We’ve had some great moments amidst the sadness, including driving him around in a wheelchair van while singing Led Zeppelin songs after a hospital visit because he wasn’t ready to return to his bed. Another time he escaped from the care facility in a power wheelchair, heading off to the supermarket with a sock full of quarters, where we discovered him eating a bagful of forbidden snacks. There were comical times, too, like when the police showed up at our home in the middle of the night because Anthony had called to report his roommate over an argument that had them throwing things at each other from their beds, including rubber dumbbells. He didn’t know where he was, so instead of the care center, the police came to the address registered to the cell phone we’d purchased for him.
Anyway, my current brain fog and reading the above book had me thinking about this period in our life. If there are any lessons here to learn, I think among them must be that the human brain is a mysterious and amazing thing, and that where there is life there is hope. Also, I’m reminded how very lucky most of us are, and how sad it is that we often forget this. One only needs to meander the halls of a care center and look at the veteran plaques outside so many of the rooms and interact with the saints who attend to these people day in and day out to realize that ours is a privileged existence. And I, for one, vow to remember it, in sickness and in health.
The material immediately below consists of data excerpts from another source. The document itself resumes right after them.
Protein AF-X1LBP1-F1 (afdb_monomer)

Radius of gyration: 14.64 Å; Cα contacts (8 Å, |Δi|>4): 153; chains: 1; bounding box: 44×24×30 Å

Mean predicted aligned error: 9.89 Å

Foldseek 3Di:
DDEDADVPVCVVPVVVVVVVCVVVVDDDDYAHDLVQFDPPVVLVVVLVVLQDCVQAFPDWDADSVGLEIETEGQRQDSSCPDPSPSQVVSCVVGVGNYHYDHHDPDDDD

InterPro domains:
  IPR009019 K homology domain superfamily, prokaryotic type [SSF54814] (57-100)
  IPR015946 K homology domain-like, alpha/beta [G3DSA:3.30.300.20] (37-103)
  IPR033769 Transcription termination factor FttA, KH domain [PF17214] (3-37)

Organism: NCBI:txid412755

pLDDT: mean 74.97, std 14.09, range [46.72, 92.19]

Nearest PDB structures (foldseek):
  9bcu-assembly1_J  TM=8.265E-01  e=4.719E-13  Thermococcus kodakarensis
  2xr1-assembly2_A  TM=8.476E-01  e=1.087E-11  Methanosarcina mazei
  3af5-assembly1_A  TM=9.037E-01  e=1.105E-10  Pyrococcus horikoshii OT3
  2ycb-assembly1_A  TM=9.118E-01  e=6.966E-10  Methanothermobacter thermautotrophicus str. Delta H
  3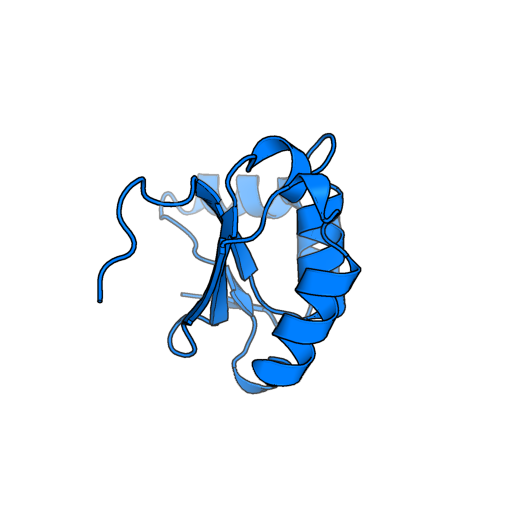af6-assembly1_A  TM=8.931E-01  e=9.796E-10  Pyrococcus horikoshii OT3

Structure (mmCIF, N/CA/C/O backbone):
data_AF-X1LBP1-F1
#
_entry.id   AF-X1LBP1-F1
#
loop_
_atom_site.group_PDB
_atom_site.id
_atom_site.type_symbol
_atom_site.label_atom_id
_atom_site.label_alt_id
_atom_site.label_comp_id
_atom_site.label_asym_id
_atom_site.label_entity_id
_atom_site.label_seq_id
_atom_site.pdbx_PDB_ins_code
_atom_site.Cartn_x
_atom_site.Cartn_y
_atom_site.Cartn_z
_atom_site.occupancy
_atom_site.B_iso_or_equiv
_atom_site.auth_seq_id
_atom_site.auth_comp_id
_atom_site.auth_asym_id
_atom_site.auth_atom_id
_atom_site.pdbx_PDB_model_num
ATOM 1 N N . MET A 1 1 ? 16.882 7.806 -11.309 1.00 46.75 1 MET A N 1
ATOM 2 C CA . MET A 1 1 ? 15.761 6.897 -11.008 1.00 46.75 1 MET A CA 1
ATOM 3 C C . MET A 1 1 ? 16.216 5.502 -11.396 1.00 46.75 1 MET A C 1
ATOM 5 O O . MET A 1 1 ? 16.745 5.373 -12.491 1.00 46.75 1 MET A O 1
ATOM 9 N N . PHE A 1 2 ? 16.129 4.523 -10.495 1.00 59.56 2 PHE A N 1
ATOM 10 C CA . PHE A 1 2 ? 16.630 3.165 -10.739 1.00 59.56 2 PHE A CA 1
ATOM 11 C C . PHE A 1 2 ? 15.452 2.189 -10.740 1.00 59.56 2 PHE A C 1
ATOM 13 O O . PHE A 1 2 ? 14.626 2.224 -9.827 1.00 59.56 2 PHE A O 1
ATOM 20 N N . TYR A 1 3 ? 15.381 1.349 -11.771 1.00 52.38 3 TYR A N 1
ATOM 21 C CA . TYR A 1 3 ? 14.389 0.285 -11.888 1.00 52.38 3 TYR A CA 1
ATOM 22 C C . TYR A 1 3 ? 14.984 -1.007 -11.345 1.00 52.38 3 TYR A C 1
ATOM 24 O O . TYR A 1 3 ? 16.092 -1.384 -11.732 1.00 52.38 3 TYR A O 1
ATOM 32 N N . CYS A 1 4 ? 14.262 -1.673 -10.450 1.00 55.66 4 CYS A N 1
ATOM 33 C CA . CYS A 1 4 ? 14.678 -2.961 -9.915 1.00 55.66 4 CYS A CA 1
ATOM 34 C C . CYS A 1 4 ? 13.842 -4.071 -10.553 1.00 55.66 4 CYS A C 1
ATOM 36 O O . CYS A 1 4 ? 12.617 -3.963 -10.615 1.00 55.66 4 CYS A O 1
ATOM 38 N N . LYS A 1 5 ? 14.516 -5.111 -11.057 1.00 55.66 5 LYS A N 1
ATOM 39 C CA . LYS A 1 5 ? 13.863 -6.309 -11.601 1.00 55.66 5 LYS A CA 1
ATOM 40 C C . LYS A 1 5 ? 13.550 -7.346 -10.519 1.00 55.66 5 LYS A C 1
ATOM 42 O O . LYS A 1 5 ? 12.627 -8.120 -10.719 1.00 55.66 5 LYS A O 1
ATOM 47 N N . ASP A 1 6 ? 14.274 -7.317 -9.398 1.00 58.66 6 ASP A N 1
ATOM 48 C CA . ASP A 1 6 ? 14.146 -8.280 -8.300 1.00 58.66 6 ASP A CA 1
ATOM 49 C C . ASP A 1 6 ? 13.810 -7.578 -6.986 1.00 58.66 6 ASP A C 1
ATOM 51 O O . ASP A 1 6 ? 14.666 -6.978 -6.332 1.00 58.66 6 ASP A O 1
ATOM 55 N N . LEU A 1 7 ? 12.536 -7.640 -6.601 1.00 59.50 7 LEU A N 1
ATOM 56 C CA . LEU A 1 7 ? 12.055 -7.019 -5.369 1.00 59.50 7 LEU A CA 1
ATOM 57 C C . LEU A 1 7 ? 12.534 -7.755 -4.109 1.00 59.50 7 LEU A C 1
ATOM 59 O O . LEU A 1 7 ? 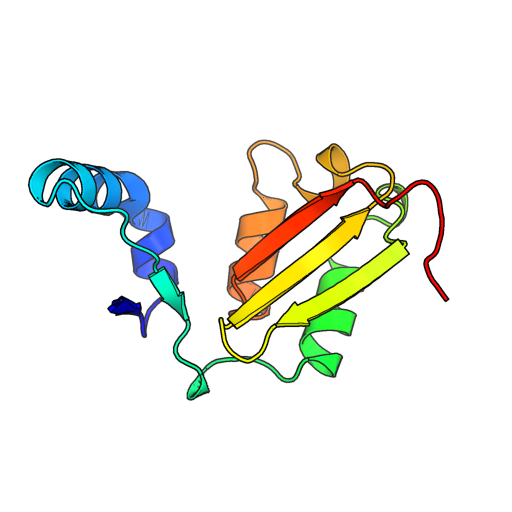12.720 -7.115 -3.074 1.00 59.50 7 LEU A O 1
ATOM 63 N N . ASP A 1 8 ? 12.771 -9.064 -4.195 1.00 57.56 8 ASP A N 1
ATOM 64 C CA . ASP A 1 8 ? 13.168 -9.882 -3.044 1.00 57.56 8 ASP A CA 1
ATOM 65 C C . ASP A 1 8 ? 14.556 -9.486 -2.514 1.00 57.56 8 ASP A C 1
ATOM 67 O O . ASP A 1 8 ? 14.739 -9.313 -1.307 1.00 57.56 8 ASP A O 1
ATOM 71 N N . LEU A 1 9 ? 15.493 -9.160 -3.412 1.00 57.16 9 LEU A N 1
ATOM 72 C CA . LEU A 1 9 ? 16.814 -8.634 -3.048 1.00 57.16 9 LEU A CA 1
ATOM 73 C C . LEU A 1 9 ? 16.742 -7.285 -2.312 1.00 57.16 9 LEU A C 1
ATOM 75 O O . LEU A 1 9 ? 17.623 -6.973 -1.509 1.00 57.16 9 LEU A O 1
ATOM 79 N N . LEU A 1 10 ? 15.709 -6.470 -2.565 1.00 57.91 10 LEU A N 1
ATOM 80 C CA . LEU A 1 10 ? 15.518 -5.188 -1.874 1.00 57.91 10 LEU A CA 1
ATOM 81 C C . LEU A 1 10 ? 15.031 -5.378 -0.435 1.00 57.91 10 LEU A C 1
ATOM 83 O O . LEU A 1 10 ? 15.331 -4.551 0.431 1.00 57.91 10 LEU A O 1
ATOM 87 N N . MET A 1 11 ? 14.256 -6.435 -0.190 1.00 57.25 11 MET A N 1
ATOM 88 C CA . MET A 1 11 ? 13.679 -6.715 1.121 1.00 57.25 11 MET A CA 1
ATOM 89 C C . MET A 1 11 ? 14.691 -7.326 2.085 1.00 57.25 11 MET A C 1
ATOM 91 O O . MET A 1 11 ? 14.675 -6.964 3.262 1.00 57.25 11 MET A O 1
ATOM 95 N N . GLU A 1 12 ? 15.583 -8.186 1.591 1.00 59.12 12 GLU A N 1
ATOM 96 C CA . GLU A 1 12 ? 16.661 -8.769 2.398 1.00 59.12 12 GLU A CA 1
ATOM 97 C C . GLU A 1 12 ? 17.768 -7.750 2.705 1.00 59.12 12 GLU A C 1
ATOM 99 O O . GLU A 1 12 ? 18.255 -7.682 3.831 1.00 59.12 12 GLU A O 1
ATOM 104 N N . ASN A 1 13 ? 18.111 -6.882 1.746 1.00 57.97 13 ASN A N 1
ATOM 105 C CA . ASN A 1 13 ? 19.274 -5.992 1.844 1.00 57.97 13 ASN A CA 1
ATOM 106 C C . ASN A 1 13 ? 18.921 -4.517 2.104 1.00 57.97 13 ASN A C 1
ATOM 108 O O . ASN A 1 13 ? 19.599 -3.602 1.622 1.00 57.97 13 ASN A O 1
ATOM 112 N N . GLY A 1 14 ? 17.875 -4.249 2.891 1.00 57.44 14 GLY A N 1
ATOM 113 C CA . GLY A 1 14 ? 17.455 -2.880 3.222 1.00 57.44 14 GLY A CA 1
ATOM 114 C C . GLY A 1 14 ? 18.567 -2.002 3.829 1.00 57.44 14 GLY A C 1
ATOM 115 O O . GLY A 1 14 ? 18.560 -0.780 3.649 1.00 57.44 14 GLY A O 1
ATOM 116 N N . GLU A 1 15 ? 19.552 -2.604 4.505 1.00 62.16 15 GLU A N 1
ATOM 117 C CA . GLU A 1 15 ? 20.749 -1.911 5.008 1.00 62.16 15 GLU A CA 1
ATOM 118 C C . GLU A 1 15 ? 21.715 -1.499 3.895 1.00 62.16 15 GLU A C 1
ATOM 120 O O . GLU A 1 15 ? 22.156 -0.350 3.874 1.00 62.16 15 GLU A O 1
ATOM 125 N N . VAL A 1 16 ? 21.959 -2.367 2.911 1.00 61.31 16 VAL A N 1
ATOM 126 C CA . VAL A 1 16 ? 22.834 -2.075 1.762 1.00 61.31 16 VAL A CA 1
ATOM 127 C C . VAL A 1 16 ? 22.292 -0.892 0.957 1.00 61.31 16 VAL A C 1
ATOM 129 O O . VAL A 1 16 ? 23.043 -0.004 0.550 1.00 61.31 16 VAL A O 1
ATOM 132 N N . ILE A 1 17 ? 20.969 -0.813 0.786 1.00 62.25 17 ILE A N 1
ATOM 133 C CA . ILE A 1 17 ? 20.320 0.314 0.101 1.00 62.25 17 ILE A CA 1
ATOM 134 C C . ILE A 1 17 ? 20.465 1.604 0.909 1.00 62.25 17 ILE A C 1
ATOM 136 O O . ILE A 1 17 ? 20.738 2.661 0.333 1.00 62.25 17 ILE A O 1
ATOM 140 N N . LYS A 1 18 ? 20.314 1.543 2.240 1.00 59.69 18 LYS A N 1
ATOM 141 C CA . LYS A 1 18 ? 20.544 2.702 3.116 1.00 59.69 18 LYS A CA 1
ATOM 142 C C . LYS A 1 18 ? 21.989 3.185 3.031 1.00 59.69 18 LYS A C 1
ATOM 144 O O . LYS A 1 18 ? 22.207 4.393 2.938 1.00 59.69 18 LYS A O 1
ATOM 149 N N . GLU A 1 19 ? 22.967 2.284 3.034 1.00 63.94 19 GLU A N 1
ATOM 150 C CA . GLU A 1 19 ? 24.380 2.648 2.890 1.00 63.94 19 GLU A CA 1
ATOM 151 C C . GLU A 1 19 ? 24.688 3.258 1.521 1.00 63.94 19 GLU A C 1
ATOM 153 O O . GLU A 1 19 ? 25.363 4.289 1.433 1.00 63.94 19 GLU A O 1
ATOM 158 N N . PHE A 1 20 ? 24.145 2.677 0.453 1.00 60.47 20 PHE A N 1
ATOM 159 C CA . PHE A 1 20 ? 24.296 3.190 -0.905 1.00 60.47 20 PHE A CA 1
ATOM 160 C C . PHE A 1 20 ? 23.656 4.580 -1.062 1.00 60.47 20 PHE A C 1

Because I doubt you all want to hear me coughing, there’ll be no audio this week.
I understand the ups and downs. I was by my mom’s side through 3 years of seizures and strokes which slowly took her from us. In the last few months it was like having a stranger in the house. The seizures and strokes had rewired her brain and took who she was from us. I commend you and your wife.
Health is wealth. After years of caring for my mother who suffered from vascular dementia, I know how precious life is and how each and every day of sound mind and body is priceless.
My sponsor of many years would say “if it’s not money, health or relationships, it’s a good day-enjoy it!” Which I have found to be so true.